My mother is such an amazing woman, the sweetest soul with the biggest heart. She’s as delicate as a flower.

She loves her family and everyone with all she has.

Things had finally begun to settle down in my life after losing dad in early June. Last night around 9 p.m. I got a phone call from my mom telling me that she was on her way to the ER with her sister who insisted she go because my mother all of a sudden had this strange pain in her left eye. Mom was home alone and I guess her sister called and then they went from there. So after waiting around for a couple hours, my mother called me back. She said that the doctor there had labs drawn which turned out okay, but nothing seemed to really be serious, yet ordered mom to go see an actual optometrist this morning at 8 a.m.

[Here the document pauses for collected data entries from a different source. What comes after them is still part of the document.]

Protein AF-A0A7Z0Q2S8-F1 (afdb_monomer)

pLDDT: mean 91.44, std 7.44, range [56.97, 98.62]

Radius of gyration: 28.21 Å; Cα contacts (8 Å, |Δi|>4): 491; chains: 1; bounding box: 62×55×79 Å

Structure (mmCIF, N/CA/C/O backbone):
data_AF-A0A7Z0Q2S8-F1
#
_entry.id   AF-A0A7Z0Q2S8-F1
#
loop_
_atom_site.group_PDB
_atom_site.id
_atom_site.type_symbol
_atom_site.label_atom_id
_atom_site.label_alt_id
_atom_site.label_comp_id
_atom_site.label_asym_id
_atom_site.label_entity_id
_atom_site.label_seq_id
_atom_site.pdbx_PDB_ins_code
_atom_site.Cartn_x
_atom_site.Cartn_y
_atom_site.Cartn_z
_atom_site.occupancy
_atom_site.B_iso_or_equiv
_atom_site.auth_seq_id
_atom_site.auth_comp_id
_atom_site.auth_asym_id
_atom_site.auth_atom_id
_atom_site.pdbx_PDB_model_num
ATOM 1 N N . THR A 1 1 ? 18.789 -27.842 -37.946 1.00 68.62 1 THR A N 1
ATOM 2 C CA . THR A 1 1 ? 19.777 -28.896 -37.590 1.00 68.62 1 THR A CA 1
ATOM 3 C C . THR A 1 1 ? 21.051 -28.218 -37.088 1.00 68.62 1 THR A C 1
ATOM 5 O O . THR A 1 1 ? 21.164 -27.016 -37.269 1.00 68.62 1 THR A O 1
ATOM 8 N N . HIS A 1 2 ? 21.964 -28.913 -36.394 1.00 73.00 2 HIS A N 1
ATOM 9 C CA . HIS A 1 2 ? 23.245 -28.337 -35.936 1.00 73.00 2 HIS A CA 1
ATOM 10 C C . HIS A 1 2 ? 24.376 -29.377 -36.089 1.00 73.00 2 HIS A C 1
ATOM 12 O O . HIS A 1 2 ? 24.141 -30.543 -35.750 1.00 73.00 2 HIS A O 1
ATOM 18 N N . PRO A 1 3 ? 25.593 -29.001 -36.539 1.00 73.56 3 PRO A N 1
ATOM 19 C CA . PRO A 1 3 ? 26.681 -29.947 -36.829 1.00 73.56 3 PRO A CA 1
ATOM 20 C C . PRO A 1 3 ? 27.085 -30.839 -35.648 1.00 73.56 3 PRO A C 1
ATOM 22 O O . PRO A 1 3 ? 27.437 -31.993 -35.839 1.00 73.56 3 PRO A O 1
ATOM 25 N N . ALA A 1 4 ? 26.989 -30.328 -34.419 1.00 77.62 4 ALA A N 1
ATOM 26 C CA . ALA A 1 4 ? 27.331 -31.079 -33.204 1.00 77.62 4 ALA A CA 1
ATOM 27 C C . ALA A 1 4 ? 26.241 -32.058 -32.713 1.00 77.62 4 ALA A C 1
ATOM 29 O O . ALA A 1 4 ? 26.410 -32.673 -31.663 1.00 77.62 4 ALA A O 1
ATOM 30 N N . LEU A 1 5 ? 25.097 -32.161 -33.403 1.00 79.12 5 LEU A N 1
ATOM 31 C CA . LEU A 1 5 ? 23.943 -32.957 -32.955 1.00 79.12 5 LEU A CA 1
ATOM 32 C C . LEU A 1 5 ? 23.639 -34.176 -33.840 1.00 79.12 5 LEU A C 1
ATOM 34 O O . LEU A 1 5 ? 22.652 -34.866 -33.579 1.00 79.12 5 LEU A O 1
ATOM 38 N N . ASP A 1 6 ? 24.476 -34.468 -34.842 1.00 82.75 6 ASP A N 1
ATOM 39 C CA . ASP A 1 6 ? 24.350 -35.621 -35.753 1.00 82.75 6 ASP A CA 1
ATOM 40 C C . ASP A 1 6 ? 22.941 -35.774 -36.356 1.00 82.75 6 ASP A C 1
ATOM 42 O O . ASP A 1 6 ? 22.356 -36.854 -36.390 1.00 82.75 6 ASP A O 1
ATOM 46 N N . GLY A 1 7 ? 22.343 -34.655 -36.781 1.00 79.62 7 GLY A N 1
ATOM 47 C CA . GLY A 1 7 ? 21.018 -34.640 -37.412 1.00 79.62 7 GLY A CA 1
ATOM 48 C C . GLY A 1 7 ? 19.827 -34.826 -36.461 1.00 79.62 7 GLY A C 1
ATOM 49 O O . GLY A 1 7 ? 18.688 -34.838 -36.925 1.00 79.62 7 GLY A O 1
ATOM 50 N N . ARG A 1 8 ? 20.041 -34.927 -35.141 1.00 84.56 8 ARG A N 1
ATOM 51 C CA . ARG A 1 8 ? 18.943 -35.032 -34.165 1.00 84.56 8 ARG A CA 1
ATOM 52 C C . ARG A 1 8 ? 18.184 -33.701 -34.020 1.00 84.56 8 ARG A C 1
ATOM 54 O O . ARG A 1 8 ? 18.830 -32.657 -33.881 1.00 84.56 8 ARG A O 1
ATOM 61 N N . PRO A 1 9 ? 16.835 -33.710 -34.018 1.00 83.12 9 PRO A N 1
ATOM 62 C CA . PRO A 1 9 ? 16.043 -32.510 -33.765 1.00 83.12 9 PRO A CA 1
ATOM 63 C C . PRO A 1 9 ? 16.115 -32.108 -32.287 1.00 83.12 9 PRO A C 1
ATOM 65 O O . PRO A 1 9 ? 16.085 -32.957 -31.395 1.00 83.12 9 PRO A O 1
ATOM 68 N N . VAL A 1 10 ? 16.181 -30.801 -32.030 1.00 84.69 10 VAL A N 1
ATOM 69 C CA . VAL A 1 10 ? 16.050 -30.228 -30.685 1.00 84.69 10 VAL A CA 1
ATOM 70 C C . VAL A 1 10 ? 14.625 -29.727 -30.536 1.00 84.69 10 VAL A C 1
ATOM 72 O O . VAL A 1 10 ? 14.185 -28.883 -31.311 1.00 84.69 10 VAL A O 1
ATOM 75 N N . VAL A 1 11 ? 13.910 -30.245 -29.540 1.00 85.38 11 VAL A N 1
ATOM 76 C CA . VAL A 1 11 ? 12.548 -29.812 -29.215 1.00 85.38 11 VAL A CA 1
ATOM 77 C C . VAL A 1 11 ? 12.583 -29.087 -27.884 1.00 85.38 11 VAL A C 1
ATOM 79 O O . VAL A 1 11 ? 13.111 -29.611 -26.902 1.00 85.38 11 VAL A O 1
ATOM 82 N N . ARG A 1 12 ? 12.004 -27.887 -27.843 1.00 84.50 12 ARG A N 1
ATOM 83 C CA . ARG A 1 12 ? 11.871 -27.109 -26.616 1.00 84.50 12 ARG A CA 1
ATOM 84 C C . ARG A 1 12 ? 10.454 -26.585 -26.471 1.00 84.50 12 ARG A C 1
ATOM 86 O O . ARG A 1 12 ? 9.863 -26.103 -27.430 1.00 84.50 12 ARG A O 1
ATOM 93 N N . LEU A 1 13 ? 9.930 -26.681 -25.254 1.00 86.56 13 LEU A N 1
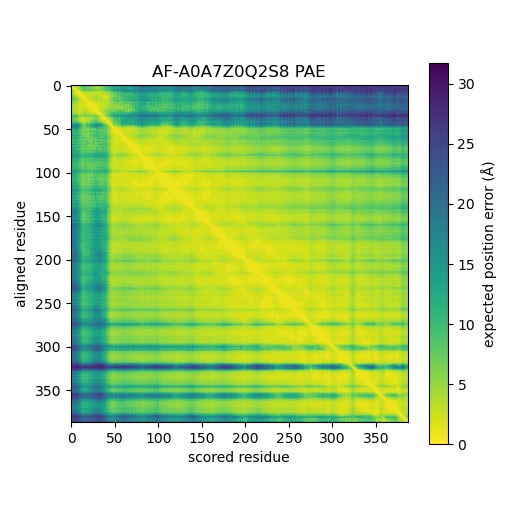ATOM 94 C CA . LEU A 1 13 ? 8.650 -26.093 -24.892 1.00 86.56 13 LEU A CA 1
ATOM 95 C C . LEU A 1 13 ? 8.900 -24.690 -24.358 1.00 86.56 13 LEU A C 1
ATOM 97 O O . LEU A 1 13 ? 9.631 -24.520 -23.383 1.00 86.56 13 LEU A O 1
ATOM 101 N N . VAL A 1 14 ? 8.306 -23.699 -25.011 1.00 82.75 14 VAL A N 1
ATOM 102 C CA . VAL A 1 14 ? 8.424 -22.290 -24.636 1.00 82.75 14 VAL A CA 1
ATOM 103 C C . VAL A 1 14 ? 7.032 -21.659 -24.608 1.00 82.75 14 VAL A C 1
ATOM 105 O O . VAL A 1 14 ? 6.163 -22.077 -25.378 1.00 82.75 14 VAL A O 1
ATOM 108 N N . PRO A 1 15 ? 6.776 -20.672 -23.730 1.00 83.06 15 PRO A N 1
ATOM 109 C CA . PRO A 1 15 ? 5.557 -19.876 -23.815 1.00 83.06 15 PRO A CA 1
ATOM 110 C C . PRO A 1 15 ? 5.408 -19.289 -25.226 1.00 83.06 15 PRO A C 1
ATOM 112 O O . PRO A 1 15 ? 6.383 -18.783 -25.772 1.00 83.06 15 PRO A O 1
ATOM 115 N N . GLY A 1 16 ? 4.204 -19.306 -25.809 1.00 79.56 16 GLY A N 1
ATOM 116 C CA . GLY A 1 16 ? 4.001 -18.859 -27.199 1.00 79.56 16 GLY A CA 1
ATOM 117 C C . GLY A 1 16 ? 4.506 -17.434 -27.472 1.00 79.56 16 GLY A C 1
ATOM 118 O O . GLY A 1 16 ? 5.114 -17.180 -28.504 1.00 79.56 16 GLY A O 1
ATOM 119 N N . ALA A 1 17 ? 4.375 -16.532 -26.492 1.00 72.19 17 ALA A N 1
ATOM 120 C CA . ALA A 1 17 ? 4.895 -15.161 -26.562 1.00 72.19 17 ALA A CA 1
ATOM 121 C C . ALA A 1 17 ? 6.437 -15.057 -26.625 1.00 72.19 17 ALA A C 1
ATOM 123 O O . ALA A 1 17 ? 6.959 -13.982 -26.901 1.00 72.19 17 ALA A O 1
ATOM 124 N N . LEU A 1 18 ? 7.157 -16.144 -26.332 1.00 75.06 18 LEU A N 1
ATOM 125 C CA . LEU A 1 18 ? 8.616 -16.255 -26.397 1.00 75.06 18 LEU A CA 1
ATOM 126 C C . LEU A 1 18 ? 9.114 -17.003 -27.634 1.00 75.06 18 LEU A C 1
ATOM 128 O O . LEU A 1 18 ? 10.317 -16.994 -27.872 1.00 75.06 18 LEU A O 1
ATOM 132 N N . GLY A 1 19 ? 8.225 -17.634 -28.407 1.00 82.19 19 GLY A N 1
ATOM 133 C CA . GLY A 1 19 ? 8.599 -18.535 -29.500 1.00 82.19 19 GLY A CA 1
ATOM 134 C C . GLY A 1 19 ? 9.594 -17.921 -30.481 1.00 82.19 19 GLY A C 1
ATOM 135 O O . GLY A 1 19 ? 10.647 -18.499 -30.722 1.00 82.19 19 GLY A O 1
ATOM 136 N N . GLU A 1 20 ? 9.316 -16.711 -30.972 1.00 79.69 20 GLU A N 1
ATOM 137 C CA . GLU A 1 20 ? 10.197 -16.037 -31.936 1.00 79.69 20 GLU A CA 1
ATOM 138 C C . GLU A 1 20 ? 11.558 -15.653 -31.344 1.00 79.69 20 GLU A C 1
ATOM 140 O O . GLU A 1 20 ? 12.587 -15.871 -31.977 1.00 79.69 20 GLU A O 1
ATOM 145 N N . ALA A 1 21 ? 11.593 -15.131 -30.115 1.00 80.38 21 ALA A N 1
ATOM 146 C CA . ALA A 1 21 ? 12.853 -14.798 -29.447 1.00 80.38 21 ALA A CA 1
ATOM 147 C C . ALA A 1 21 ? 13.717 -16.041 -29.206 1.00 80.38 21 ALA A C 1
ATOM 149 O O . ALA A 1 21 ? 14.940 -16.002 -29.331 1.00 80.38 21 ALA A O 1
ATOM 150 N N . GLU A 1 22 ? 13.070 -17.145 -28.859 1.00 83.44 22 GLU A N 1
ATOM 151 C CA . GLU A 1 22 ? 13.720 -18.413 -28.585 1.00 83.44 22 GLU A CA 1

This afternoon mom phoned to tell me that at her eye appointment she found out that she had had a light stroke in her left eye. More labs were drawn, and an ultrasound was scheduled to check for blockages in her neck. All of this just blew me away. How did we get from an annoying eye pain while watching TV to this???

Anyway…this evening I found out from my sister that my mother can’t really see out of her left eye right now, which she did not tell me earlier. Mom shelters me from it all because I am her baby, and she knows how very sensitive I am and just how emotional I get whenever we discussed her sickness or any kind in the past. She is my everything in the human form. My mom is my best friend. Yes, I cried a few tears, but for the most part I’m just numb.

My sister and I are headed 3 hours south east to snatch mom up with her things, and my old dog Little, and head back up here to central KY. We are going to have her PCP in my old hometown refer her to a very nice facility here in the city where she will be very well taken care of. My aunt is with her tonight.

This brings me to my prayer request.

Please, people of faith, I ask you to pray for my momma as she is dealing with all of this stuff out of the blue. My prayer is that her vision be restored and fixed, the right and the best medications will be prescribed if needed, God will protect the rest of her body from anything else, and that  the entire medical team simply be instruments of God-Let Him work through their hands and eyes.

Finally, My Praise report!

I Praise God Almighty that when my mother was home alone and this stroke happened that He was there and it did not spread to any other area of her body. God has blessed her health many times, and mine as well. Blessed be His Holy Name!

Thank you for reading and for all prayers. God bless everyone tonight. Remember that things can change in the blink of an eye on this earth, so be sure and end each day on a great note, never let the sun go down on your wrath, and always part ways in peace. We never know when ours or anyone’s days are up.